Les particularités autistiques chez les femmes peuvent être plus subtiles. Par exemple :

  • Intérêts intenses mais socialement acceptés : littérature, animaux, psychologie.
  • Difficultés sociales compensées par un apprentissage conscient des règles.
  • Sensibilité sensorielle souvent cachée : gêne face aux bruits forts, aux étiquettes de vêtements.
  • Besoin de routine mais flexibilité apparente en public.

Le coût du masquage

Maintenir cette façade sociale permanente a un prix. Les femmes autistes rapportent souvent un épuisement chronique, des crises de panique et un sentiment d’être différentes sans comprendre pourquoi. Voici ce que disent certaines d’entre elles :

“Je passais des heures à analyser les interactions sociales des autres, comme si j’apprenais une langue étrangère. Mais chez moi, je m’effondrais.”

Pourquoi le diagnostic change la vie

Recevoir un diagnostic d’autisme à l’âge adulte peut être un soulagement. Cela permet de mettre des mots sur des difficultés vécues depuis l’enfance, de trouver des stratégies adaptées et de se sentir moins seule. Des associations comme Autisme France ou Femmes Autistes offrent des ressources précieuses.

Ce qu'on oublie souvent sur l'autisme féminin

On oublie que le masquage social n’est pas un choix, mais une adaptation forcée. On oublie aussi que les femmes autistes peuvent avoir une vie sociale active, des amis, un conjoint.

Note importante

Leur autisme est simplement moins visible. Enfin, on oublie que le sous-diagnostic a des conséquences : absence d’aménagements scolaires, errance médicale, santé mentale fragilisée. Il est urgent de former les professionnels de santé à reconnaître l’autisme au féminin.

Une nuance importante

Attention : toutes les femmes autistes ne masquent pas, et toutes ne correspondent pas au stéréotype de la fille discrète et introvertie. Certaines ont des comportements plus visibles, d’autres ont des troubles associés comme une déficience intellectuelle.

Note importante

Le spectre autistique est large, et chaque personne est unique. Le masquage est une réalité fréquente, mais pas universelle. Il faut donc éviter de créer un nouveau stéréotype du “profil féminin typique”.

Ce qu'il faut retenir

L’autisme n’est pas une maladie de garçons

Les femmes autistes existent, mais elles sont souvent invisibles parce qu’elles apprennent dès l’enfance à masquer leurs différences. Ce masquage est une stratégie de survie sociale qui a un coût élevé : épuisement, anxiété, dépression.

Pourquoi le diagnostic est si important

Un diagnostic tardif peut priver une personne de soutien adapté pendant des années. Beaucoup de femmes autistes reçoivent d’abord des diagnostics erronés (trouble de la personnalité, anxiété généralisée) avant de découvrir leur autisme à l’âge adulte. Ce retard a des conséquences sur leur estime de soi et leur santé mentale.
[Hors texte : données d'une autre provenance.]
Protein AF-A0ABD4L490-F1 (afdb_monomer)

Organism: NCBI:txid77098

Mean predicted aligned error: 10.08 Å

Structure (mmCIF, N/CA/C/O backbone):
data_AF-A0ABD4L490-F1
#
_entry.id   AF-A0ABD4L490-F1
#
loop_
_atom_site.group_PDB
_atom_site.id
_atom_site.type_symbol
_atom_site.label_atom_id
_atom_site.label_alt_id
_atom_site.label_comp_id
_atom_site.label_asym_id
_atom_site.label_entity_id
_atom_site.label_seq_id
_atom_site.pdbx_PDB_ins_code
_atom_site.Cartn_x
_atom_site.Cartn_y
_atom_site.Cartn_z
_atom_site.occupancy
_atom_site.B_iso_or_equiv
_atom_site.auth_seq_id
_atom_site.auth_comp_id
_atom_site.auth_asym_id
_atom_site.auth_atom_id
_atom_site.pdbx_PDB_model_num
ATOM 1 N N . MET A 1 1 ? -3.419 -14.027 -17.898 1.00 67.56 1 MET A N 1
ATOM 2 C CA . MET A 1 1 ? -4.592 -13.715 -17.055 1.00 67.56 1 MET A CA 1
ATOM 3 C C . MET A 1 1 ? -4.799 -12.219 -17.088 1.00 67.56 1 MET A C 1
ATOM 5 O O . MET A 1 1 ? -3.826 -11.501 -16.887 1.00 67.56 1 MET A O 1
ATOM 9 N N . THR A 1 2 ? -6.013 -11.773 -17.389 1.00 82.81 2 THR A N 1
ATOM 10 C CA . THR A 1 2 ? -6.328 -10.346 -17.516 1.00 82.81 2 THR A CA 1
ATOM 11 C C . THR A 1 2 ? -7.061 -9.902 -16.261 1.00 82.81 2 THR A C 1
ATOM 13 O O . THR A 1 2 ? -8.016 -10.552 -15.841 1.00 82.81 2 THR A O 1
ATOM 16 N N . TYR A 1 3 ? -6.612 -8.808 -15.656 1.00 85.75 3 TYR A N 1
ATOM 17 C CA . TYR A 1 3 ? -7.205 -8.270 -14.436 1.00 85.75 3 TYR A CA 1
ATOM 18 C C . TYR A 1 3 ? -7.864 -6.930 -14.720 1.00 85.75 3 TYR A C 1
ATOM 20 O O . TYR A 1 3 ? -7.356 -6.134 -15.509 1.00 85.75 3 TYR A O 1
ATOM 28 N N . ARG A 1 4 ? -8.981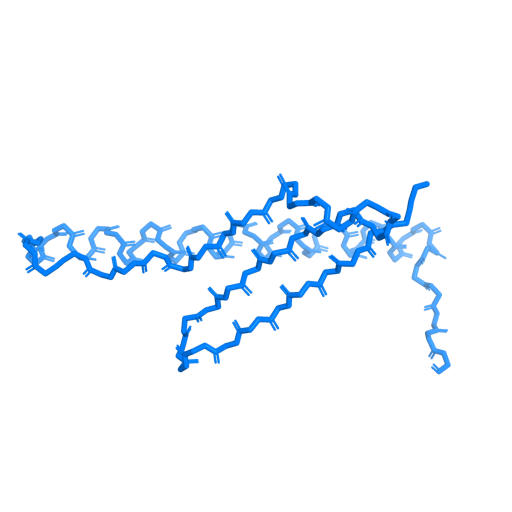 -6.677 -14.040 1.00 85.81 4 ARG A N 1
ATOM 29 C CA . ARG A 1 4 ? -9.611 -5.363 -13.983 1.00 85.81 4 ARG A CA 1
ATOM 30 C C . ARG A 1 4 ? -9.381 -4.777 -12.599 1.00 85.81 4 ARG A C 1
ATOM 32 O O . ARG A 1 4 ? -9.781 -5.374 -11.601 1.00 85.81 4 ARG A O 1
ATOM 39 N N . ILE A 1 5 ? -8.739 -3.616 -12.557 1.00 89.06 5 ILE A N 1
ATOM 40 C CA . ILE A 1 5 ? -8.520 -2.861 -11.325 1.00 89.06 5 ILE A CA 1
ATOM 41 C C . ILE A 1 5 ? -9.586 -1.771 -11.274 1.00 89.06 5 ILE A C 1
ATOM 43 O O . ILE A 1 5 ? -9.617 -0.891 -12.132 1.00 89.06 5 ILE A O 1
ATOM 47 N N . ASN A 1 6 ? -10.472 -1.847 -10.287 1.00 85.50 6 ASN A N 1
ATOM 48 C CA . ASN A 1 6 ? -11.430 -0.793 -9.992 1.00 85.50 6 ASN A CA 1
ATOM 49 C C . ASN A 1 6 ? -10.905 -0.010 -8.786 1.00 85.50 6 ASN A C 1
ATOM 51 O O . ASN A 1 6 ? -10.746 -0.567 -7.699 1.00 85.50 6 ASN A O 1
ATOM 55 N N . THR A 1 7 ? -10.639 1.276 -8.975 1.00 87.56 7 THR A N 1
ATOM 56 C CA . THR A 1 7 ? -10.296 2.197 -7.891 1.00 87.56 7 THR A CA 1
ATOM 57 C C . THR A 1 7 ? -11.414 3.213 -7.721 1.00 87.56 7 THR A C 1
ATOM 59 O O . THR A 1 7 ? -12.025 3.661 -8.691 1.00 87.56 7 THR A O 1
ATOM 62 N N . GLY A 1 8 ? -11.716 3.554 -6.474 1.00 85.56 8 GLY A N 1
ATOM 63 C CA . GLY A 1 8 ? -12.732 4.545 -6.144 1.00 85.56 8 GLY A CA 1
ATOM 64 C C . GLY A 1 8 ? -12.275 5.416 -4.989 1.00 85.56 8 GLY A C 1
ATOM 65 O O . GLY A 1 8 ? -11.703 4.916 -4.023 1.00 85.56 8 GLY A O 1
ATOM 66 N N . LEU A 1 9 ? -12.550 6.714 -5.074 1.00 79.19 9 LEU A N 1
ATOM 67 C CA . LEU A 1 9 ? -12.341 7.663 -3.984 1.00 79.19 9 LEU A CA 1
ATOM 68 C C . LEU A 1 9 ? -13.711 8.036 -3.407 1.00 79.19 9 LEU A C 1
ATOM 70 O O . LEU A 1 9 ? -14.511 8.685 -4.081 1.00 79.19 9 LEU A O 1
ATOM 74 N N . ARG A 1 10 ? -14.006 7.622 -2.168 1.00 73.88 10 ARG A N 1
ATOM 75 C CA . ARG A 1 10 ? -15.151 8.150 -1.405 1.00 73.88 10 ARG A CA 1
ATOM 76 C C . ARG A 1 10 ? -14.635 9.222 -0.451 1.00 73.88 10 ARG A C 1
ATOM 78 O O . ARG A 1 10 ? -14.256 8.928 0.680 1.00 73.88 10 ARG A O 1
ATOM 85 N N . GLY A 1 11 ? -14.586 10.465 -0.926 1.00 77.81 11 GLY A N 1
ATOM 86 C CA . GLY A 1 11 ? -13.910 11.548 -0.207 1.00 77.81 11 GLY A CA 1
ATOM 87 C C . GLY A 1 11 ? -12.398 11.309 -0.168 1.00 77.81 11 GLY A C 1
ATOM 88 O O . GLY A 1 11 ? -11.801 11.038 -1.205 1.00 77.81 11 GLY A O 1
ATOM 89 N N . ALA A 1 12 ? -11.793 11.367 1.022 1.00 71.38 12 ALA A N 1
ATOM 90 C CA . ALA A 1 12 ? -10.363 11.100 1.222 1.00 71.38 12 ALA A CA 1
ATOM 91 C C . ALA A 1 12 ? -10.009 9.601 1.313 1.00 71.38 12 ALA A C 1
ATOM 93 O O . ALA A 1 12 ? -8.831 9.256 1.361 1.00 71.38 12 ALA A O 1
ATOM 94 N N . ASN A 1 13 ? -11.008 8.713 1.338 1.00 79.75 13 ASN A N 1
ATOM 95 C CA . ASN A 1 13 ? -10.809 7.294 1.614 1.00 79.75 13 ASN A CA 1
ATOM 96 C C . ASN A 1 13 ? -10.770 6.490 0.304 1.00 79.75 13 ASN A C 1
ATOM 98 O O . ASN A 1 13 ? -11.820 6.309 -0.332 1.00 79.75 13 ASN A O 1
ATOM 102 N N . PRO A 1 14 ? -9.587 6.009 -0.126 1.00 85.12 14 PRO A N 1
ATOM 103 C CA . PRO A 1 14 ? -9.478 5.156 -1.296 1.00 85.12 14 PRO A CA 1
ATOM 104 C C . PRO A 1 14 ? -10.074 3.768 -1.056 1.00 85.12 14 PRO A C 1
ATOM 106 O O . PRO A 1 14 ? -10.034 3.202 0.034 1.00 85.12 14 PRO A O 1
ATOM 109 N N . THR A 1 15 ? -10.598 3.206 -2.132 1.00 87.81 15 THR A N 1
ATOM 110 C CA . THR A 1 15 ? -11.048 1.822 -2.234 1.00 87.81 15 THR A CA 1
ATOM 111 C C . THR A 1 15 ? -10.399 1.207 -3.463 1.00 87.81 15 THR A C 1
ATOM 113 O O . THR A 1 15 ? -10.241 1.873 -4.493 1.00 87.81 15 THR A O 1
ATOM 116 N N . LEU A 1 16 ? -9.984 -0.048 -3.346 1.00 89.38 16 LEU A N 1
ATOM 117 C CA . LEU A 1 16 ? -9.313 -0.781 -4.407 1.00 89.38 16 LEU A CA 1
ATOM 118 C C . LEU A 1 16 ? -9.905 -2.180 -4.506 1.00 89.38 16 LEU A C 1
ATOM 120 O O . LEU A 1 16 ? -9.973 -2.920 -3.528 1.00 89.38 16 LEU A O 1
ATOM 124 N N . GLN A 1 17 ? -10.314 -2.547 -5.711 1.00 91.19 17 GLN A N 1
ATOM 125 C CA . GLN A 1 17 ? -10.835 -3.864 -6.018 1.00 91.19 17 GLN A CA 1
ATOM 126 C C . GLN A 1 17 ? -10.116 -4.422 -7.244 1.00 91.19 17 GLN A C 1
ATOM 128 O O . GLN A 1 17 ? -9.999 -3.755 -8.270 1.00 91.19 17 GLN A O 1
ATOM 133 N N . ILE A 1 18 ? -9.649 -5.662 -7.143 1.00 89.19 18 ILE A N 1
ATOM 134 C CA . ILE A 1 18 ? -9.053 -6.403 -8.253 1.00 89.19 18 ILE A CA 1
ATOM 135 C C . ILE 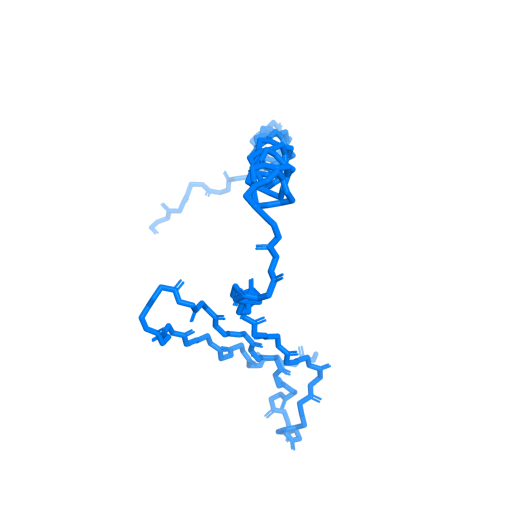A 1 18 ? -9.989 -7.550 -8.589 1.00 89.19 18 ILE A C 1
ATOM 13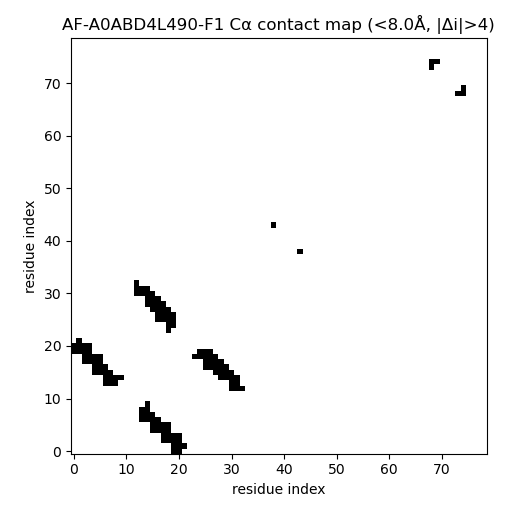7 O O . ILE A 1 18 ? -10.207 -8.447 -7.770 1.00 89.19 18 ILE A O 1
ATOM 141 N N . CYS A 1 19 ? -10.513 -7.523 -9.808 1.00 90.19 19 CYS A N 1
ATOM 142 C CA . CYS A 1 19 ? -11.368 -8.568 -10.341 1.00 90.19 19 CYS A CA 1
ATOM 143 C C . CYS A 1 19 ? -10.644 -9.336 -11.449 1.00 90.19 19 CYS A C 1
ATOM 145 O O . CYS A 1 19 ? -9.905 -8.758 -12.252 1.00 90.19 19 CYS A O 1
ATOM 147 N N . ASP A 1 20 ? -10.886 -10.640 -11.519 1.00 90.00 20 ASP A N 1
ATOM 148 C CA . ASP A 1 20 ? -10.561 -11.428 -12.702 1.00 90.00 20 ASP A CA 1
ATOM 149 C C . ASP A 1 20 ? -11.444 -10.975 -13.874 1.00 90.00 20 ASP A C 1
ATOM 151 O O . ASP A 1 20 ? -12.669 -10.930 -13.754 1.00 90.00 20 ASP A O 1
ATOM 155 N N . ALA A 1 21 ? -10.841 -10.605 -15.006 1.00 81.44 21 ALA A N 1
ATOM 156 C CA . ALA A 1 21 ? -11.585 -10.005 -16.115 1.00 81.44 21 ALA A CA 1
ATOM 157 C C . ALA A 1 21 ? -12.464 -11.015 -16.872 1.00 81.44 21 ALA A C 1
ATOM 159 O O . ALA A 1 21 ? -13.441 -10.614 -17.497 1.00 81.44 21 ALA A O 1
ATOM 160 N N . SER A 1 22 ? -12.128 -12.308 -16.816 1.00 83.75 22 SER A N 1
ATOM 161 C CA . SER A 1 22 ? -12.877 -13.382 -17.479 1.00 83.75 22 SER A CA 1
ATOM 162 C C . SER A 1 22 ? -14.100 -13.840 -16.690 1.00 83.75 22 SER A C 1
ATOM 164 O O . SER A 1 22 ? -15.159 -14.056 -17.267 1.00 83.75 22 SER A O 1
ATOM 166 N N . SER A 1 23 ? -13.957 -14.007 -15.377 1.00 85.69 23 SER A N 1
ATOM 167 C CA . SER A 1 23 ? -15.009 -14.538 -14.501 1.00 85.69 23 SER A CA 1
ATOM 168 C C . SER A 1 23 ? -15.770 -13.458 -13.734 1.00 85.69 23 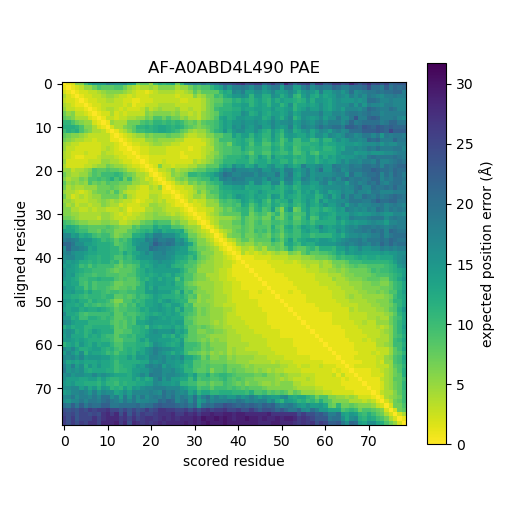SER A C 1
ATOM 170 O O . SER A 1 23 ? -16.819 -13.741 -13.161 1.00 85.69 23 SER A O 1
ATOM 172 N N . GLY A 1 24 ? -15.236 -12.235 -13.665 1.00 78.38 24 GLY A N 1
ATOM 173 C CA . GLY A 1 24 ? -15.756 -11.171 -12.805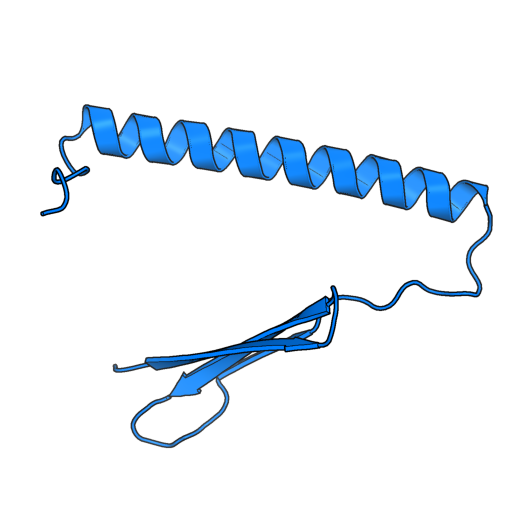 1.00 78.38 24 GLY A CA 1
ATOM 174 C C . GLY A 1 24 ? -15.532 -11.419 -11.309 1.00 78.38 24 GLY A C 1
ATOM 175 O O . GLY A 1 24 ? -15.995 -10.626 -10.491 1.00 78.38 24 GLY A O 1
ATOM 176 N N . SER A 1 25 ? -14.830 -12.495 -10.931 1.00 86.62 25 SER A N 1
ATOM 177 C CA . SER A 1 25 ? -14.594 -12.836 -9.527 1.00 86.62 25 SER A CA 1
ATOM 178 C C . SER A 1 25 ? -13.677 -11.817 -8.847 1.00 86.62 25 SER A C 1
ATOM 180 O O . SER A 1 25 ? -12.658 -11.398 -9.402 1.00 86.62 25 SER A O 1
ATOM 182 N N . VAL A 1 26 ? -14.039 -11.410 -7.628 1.00 85.88 26 VAL A N 1
ATOM 183 C CA . VAL A 1 26 ? -13.232 -10.488 -6.819 1.00 85.88 26 VAL A CA 1
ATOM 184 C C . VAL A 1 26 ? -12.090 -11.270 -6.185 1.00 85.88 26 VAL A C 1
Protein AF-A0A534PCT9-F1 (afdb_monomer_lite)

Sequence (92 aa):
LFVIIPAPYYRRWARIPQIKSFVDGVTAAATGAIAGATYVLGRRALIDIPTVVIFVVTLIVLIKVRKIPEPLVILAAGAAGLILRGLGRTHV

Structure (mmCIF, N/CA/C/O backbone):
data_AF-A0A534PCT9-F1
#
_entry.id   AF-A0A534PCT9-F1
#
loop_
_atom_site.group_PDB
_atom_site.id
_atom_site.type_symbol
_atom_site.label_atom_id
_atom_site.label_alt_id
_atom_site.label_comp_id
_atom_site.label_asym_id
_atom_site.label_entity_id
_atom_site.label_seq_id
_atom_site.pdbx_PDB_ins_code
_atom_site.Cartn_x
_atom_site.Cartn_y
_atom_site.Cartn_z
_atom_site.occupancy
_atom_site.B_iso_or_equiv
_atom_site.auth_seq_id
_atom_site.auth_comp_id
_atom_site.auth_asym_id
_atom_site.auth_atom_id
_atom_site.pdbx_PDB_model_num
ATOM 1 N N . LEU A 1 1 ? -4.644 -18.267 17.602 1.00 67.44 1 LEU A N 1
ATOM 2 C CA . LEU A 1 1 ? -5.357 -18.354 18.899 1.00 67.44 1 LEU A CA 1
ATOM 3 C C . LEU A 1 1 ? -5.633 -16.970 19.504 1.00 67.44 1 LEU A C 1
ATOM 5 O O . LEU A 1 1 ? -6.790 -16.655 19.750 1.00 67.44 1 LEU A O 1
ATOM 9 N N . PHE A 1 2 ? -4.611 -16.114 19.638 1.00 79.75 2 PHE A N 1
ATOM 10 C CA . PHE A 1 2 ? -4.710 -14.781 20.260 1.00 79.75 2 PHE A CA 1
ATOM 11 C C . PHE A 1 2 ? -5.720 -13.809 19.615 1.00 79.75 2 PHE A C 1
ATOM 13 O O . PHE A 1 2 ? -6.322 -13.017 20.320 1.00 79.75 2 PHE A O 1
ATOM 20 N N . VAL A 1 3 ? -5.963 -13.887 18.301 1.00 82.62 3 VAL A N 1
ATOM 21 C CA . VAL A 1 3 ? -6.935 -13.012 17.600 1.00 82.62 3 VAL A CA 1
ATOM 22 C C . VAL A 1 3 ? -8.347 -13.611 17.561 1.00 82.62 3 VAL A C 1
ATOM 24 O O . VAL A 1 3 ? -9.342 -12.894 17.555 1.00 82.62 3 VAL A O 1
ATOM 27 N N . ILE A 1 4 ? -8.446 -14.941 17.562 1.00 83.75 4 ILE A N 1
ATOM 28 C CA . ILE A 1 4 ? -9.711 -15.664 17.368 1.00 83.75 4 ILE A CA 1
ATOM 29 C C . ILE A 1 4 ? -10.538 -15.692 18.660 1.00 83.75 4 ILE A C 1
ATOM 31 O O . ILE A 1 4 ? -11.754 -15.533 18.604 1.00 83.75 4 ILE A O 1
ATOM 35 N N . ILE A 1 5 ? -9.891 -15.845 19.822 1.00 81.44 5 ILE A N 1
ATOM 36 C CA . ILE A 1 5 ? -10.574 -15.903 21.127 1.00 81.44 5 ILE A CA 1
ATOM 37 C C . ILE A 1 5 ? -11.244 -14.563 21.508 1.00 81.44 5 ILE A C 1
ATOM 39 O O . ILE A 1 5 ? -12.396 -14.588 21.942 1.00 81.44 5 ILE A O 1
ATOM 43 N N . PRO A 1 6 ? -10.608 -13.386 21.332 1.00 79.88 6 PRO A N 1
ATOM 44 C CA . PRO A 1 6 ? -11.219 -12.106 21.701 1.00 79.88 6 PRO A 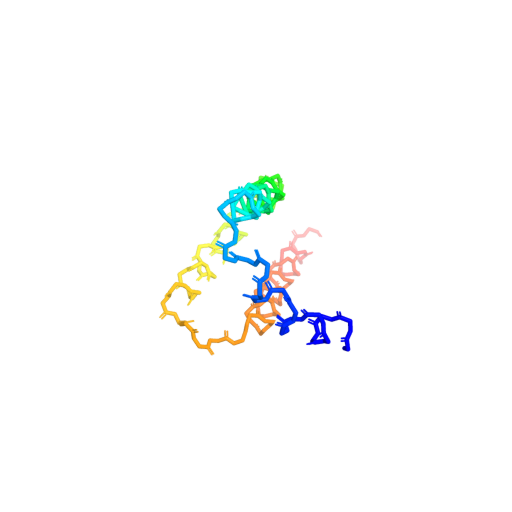CA 1
ATOM 45 C C . PRO A 1 6 ? -12.262 -11.601 20.695 1.00 79.88 6 PRO A C 1
ATOM 47 O O . PRO A 1 6 ? -13.110 -10.784 21.054 1.00 79.88 6 PRO A O 1
ATOM 50 N N . ALA A 1 7 ? -12.228 -12.078 19.446 1.00 77.69 7 ALA A N 1
ATOM 51 C CA . ALA A 1 7 ? -13.114 -11.630 18.368 1.00 77.69 7 ALA A CA 1
ATOM 52 C C . ALA A 1 7 ? -14.623 -11.613 18.725 1.00 77.69 7 ALA A C 1
ATOM 54 O O . ALA A 1 7 ? -15.279 -10.594 18.477 1.00 77.69 7 ALA A O 1
ATOM 55 N N . PRO A 1 8 ? -15.216 -12.666 19.328 1.00 79.44 8 PRO A N 1
ATOM 56 C CA . PRO A 1 8 ? -16.627 -12.642 19.724 1.00 79.44 8 PRO A CA 1
ATOM 57 C C . PRO A 1 8 ? -16.922 -11.675 20.879 1.00 79.44 8 PRO A C 1
ATOM 59 O O . PRO A 1 8 ? -18.000 -11.079 20.907 1.00 79.44 8 PRO A O 1
ATOM 62 N N . TYR A 1 9 ? -15.978 -11.474 21.805 1.00 73.06 9 TYR A N 1
ATOM 63 C CA . TYR A 1 9 ? -16.131 -10.506 22.893 1.00 73.06 9 TYR A CA 1
ATOM 64 C C . TYR A 1 9 ? -16.131 -9.082 22.342 1.00 73.06 9 TYR A C 1
ATOM 66 O O . TYR A 1 9 ? -17.015 -8.298 22.683 1.00 73.06 9 TYR A O 1
ATOM 74 N N . TYR A 1 10 ? -15.228 -8.777 21.408 1.00 73.19 10 TYR A N 1
ATOM 75 C CA . TYR A 1 10 ? -15.103 -7.458 20.787 1.00 73.19 10 TYR A CA 1
ATOM 76 C C . TYR A 1 10 ? -16.394 -6.986 20.096 1.00 73.19 10 TYR A C 1
ATOM 78 O O . TYR A 1 10 ? -16.762 -5.817 20.202 1.00 73.19 10 TYR A O 1
ATOM 86 N N . ARG A 1 11 ? -17.161 -7.899 19.476 1.00 67.62 11 ARG A N 1
ATOM 87 C CA . ARG A 1 11 ? -18.463 -7.587 18.847 1.00 67.62 11 ARG A CA 1
ATOM 88 C C . ARG A 1 11 ? -19.499 -6.979 19.800 1.00 67.62 11 ARG A C 1
ATOM 90 O O . ARG A 1 11 ? -20.413 -6.302 19.328 1.00 67.62 11 ARG A O 1
ATOM 97 N N . ARG A 1 12 ? -19.392 -7.225 21.111 1.00 72.81 12 ARG A N 1
ATOM 98 C CA . ARG A 1 12 ? -20.303 -6.651 22.118 1.00 72.81 12 ARG A CA 1
ATOM 99 C C . ARG A 1 12 ? -19.947 -5.196 22.441 1.00 72.81 12 ARG A C 1
ATOM 101 O O . ARG A 1 12 ? -20.847 -4.374 22.561 1.00 72.81 12 ARG A O 1
ATOM 108 N N . TRP A 1 13 ? -18.655 -4.873 22.496 1.00 71.94 13 TRP A N 1
ATOM 109 C CA . TRP A 1 13 ? -18.140 -3.536 22.827 1.00 71.94 13 TRP A CA 1
ATOM 110 C C . TRP A 1 13 ? -18.079 -2.601 21.613 1.00 71.94 13 TRP A C 1
ATOM 112 O O . TRP A 1 13 ? -18.278 -1.399 21.746 1.00 71.94 13 TRP A O 1
ATOM 122 N N . ALA A 1 14 ? -17.904 -3.147 20.408 1.00 68.81 14 ALA A N 1
ATOM 123 C CA . ALA A 1 14 ? -17.835 -2.378 19.163 1.00 68.81 14 ALA A CA 1
ATOM 124 C C . ALA A 1 14 ? -19.123 -1.597 18.816 1.00 68.81 14 ALA A C 1
ATOM 126 O O . ALA A 1 14 ? -19.105 -0.756 17.922 1.00 68.81 14 ALA A O 1
ATOM 127 N N . ARG A 1 15 ? -20.247 -1.860 19.502 1.00 73.44 15 ARG A N 1
ATOM 128 C CA . ARG A 1 15 ? -21.504 -1.106 19.330 1.00 73.44 15 ARG A CA 1
ATOM 129 C C . ARG A 1 15 ? -21.507 0.240 20.062 1.00 73.44 15 ARG A C 1
ATOM 131 O O . ARG A 1 15 ? -22.378 1.061 19.793 1.00 73.44 15 ARG A O 1
ATOM 138 N N . ILE A 1 16 ? -20.557 0.470 20.971 1.00 85.31 16 ILE A N 1
ATOM 139 C CA . ILE A 1 16 ? -20.426 1.735 21.699 1.00 85.31 16 ILE A CA 1
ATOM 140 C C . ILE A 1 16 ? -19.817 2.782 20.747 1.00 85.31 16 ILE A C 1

Comment reconnaître l’autisme féminin

  • Intérêts intenses mais socialement acceptés (ex : littérature, animaux).
  • Compétences sociales apprises plutôt qu’innées.
  • Sensibilité sensorielle souvent cachée.
  • Épuisement social après des interactions.
  • Sentiment d’être différente sans comprendre pourquoi.

Un message d’espoir

De plus en plus de femmes autistes prennent la parole et partagent leur expérience. Des associations comme Femmes Autistes ou Autism Women’s Network œuvrent pour une meilleure reconnaissance. Si vous vous reconnaissez dans ces descriptions, n’hésitez pas à consulter un professionnel formé à l’autisme. Se comprendre soi-même est le premier pas vers une vie plus sereine.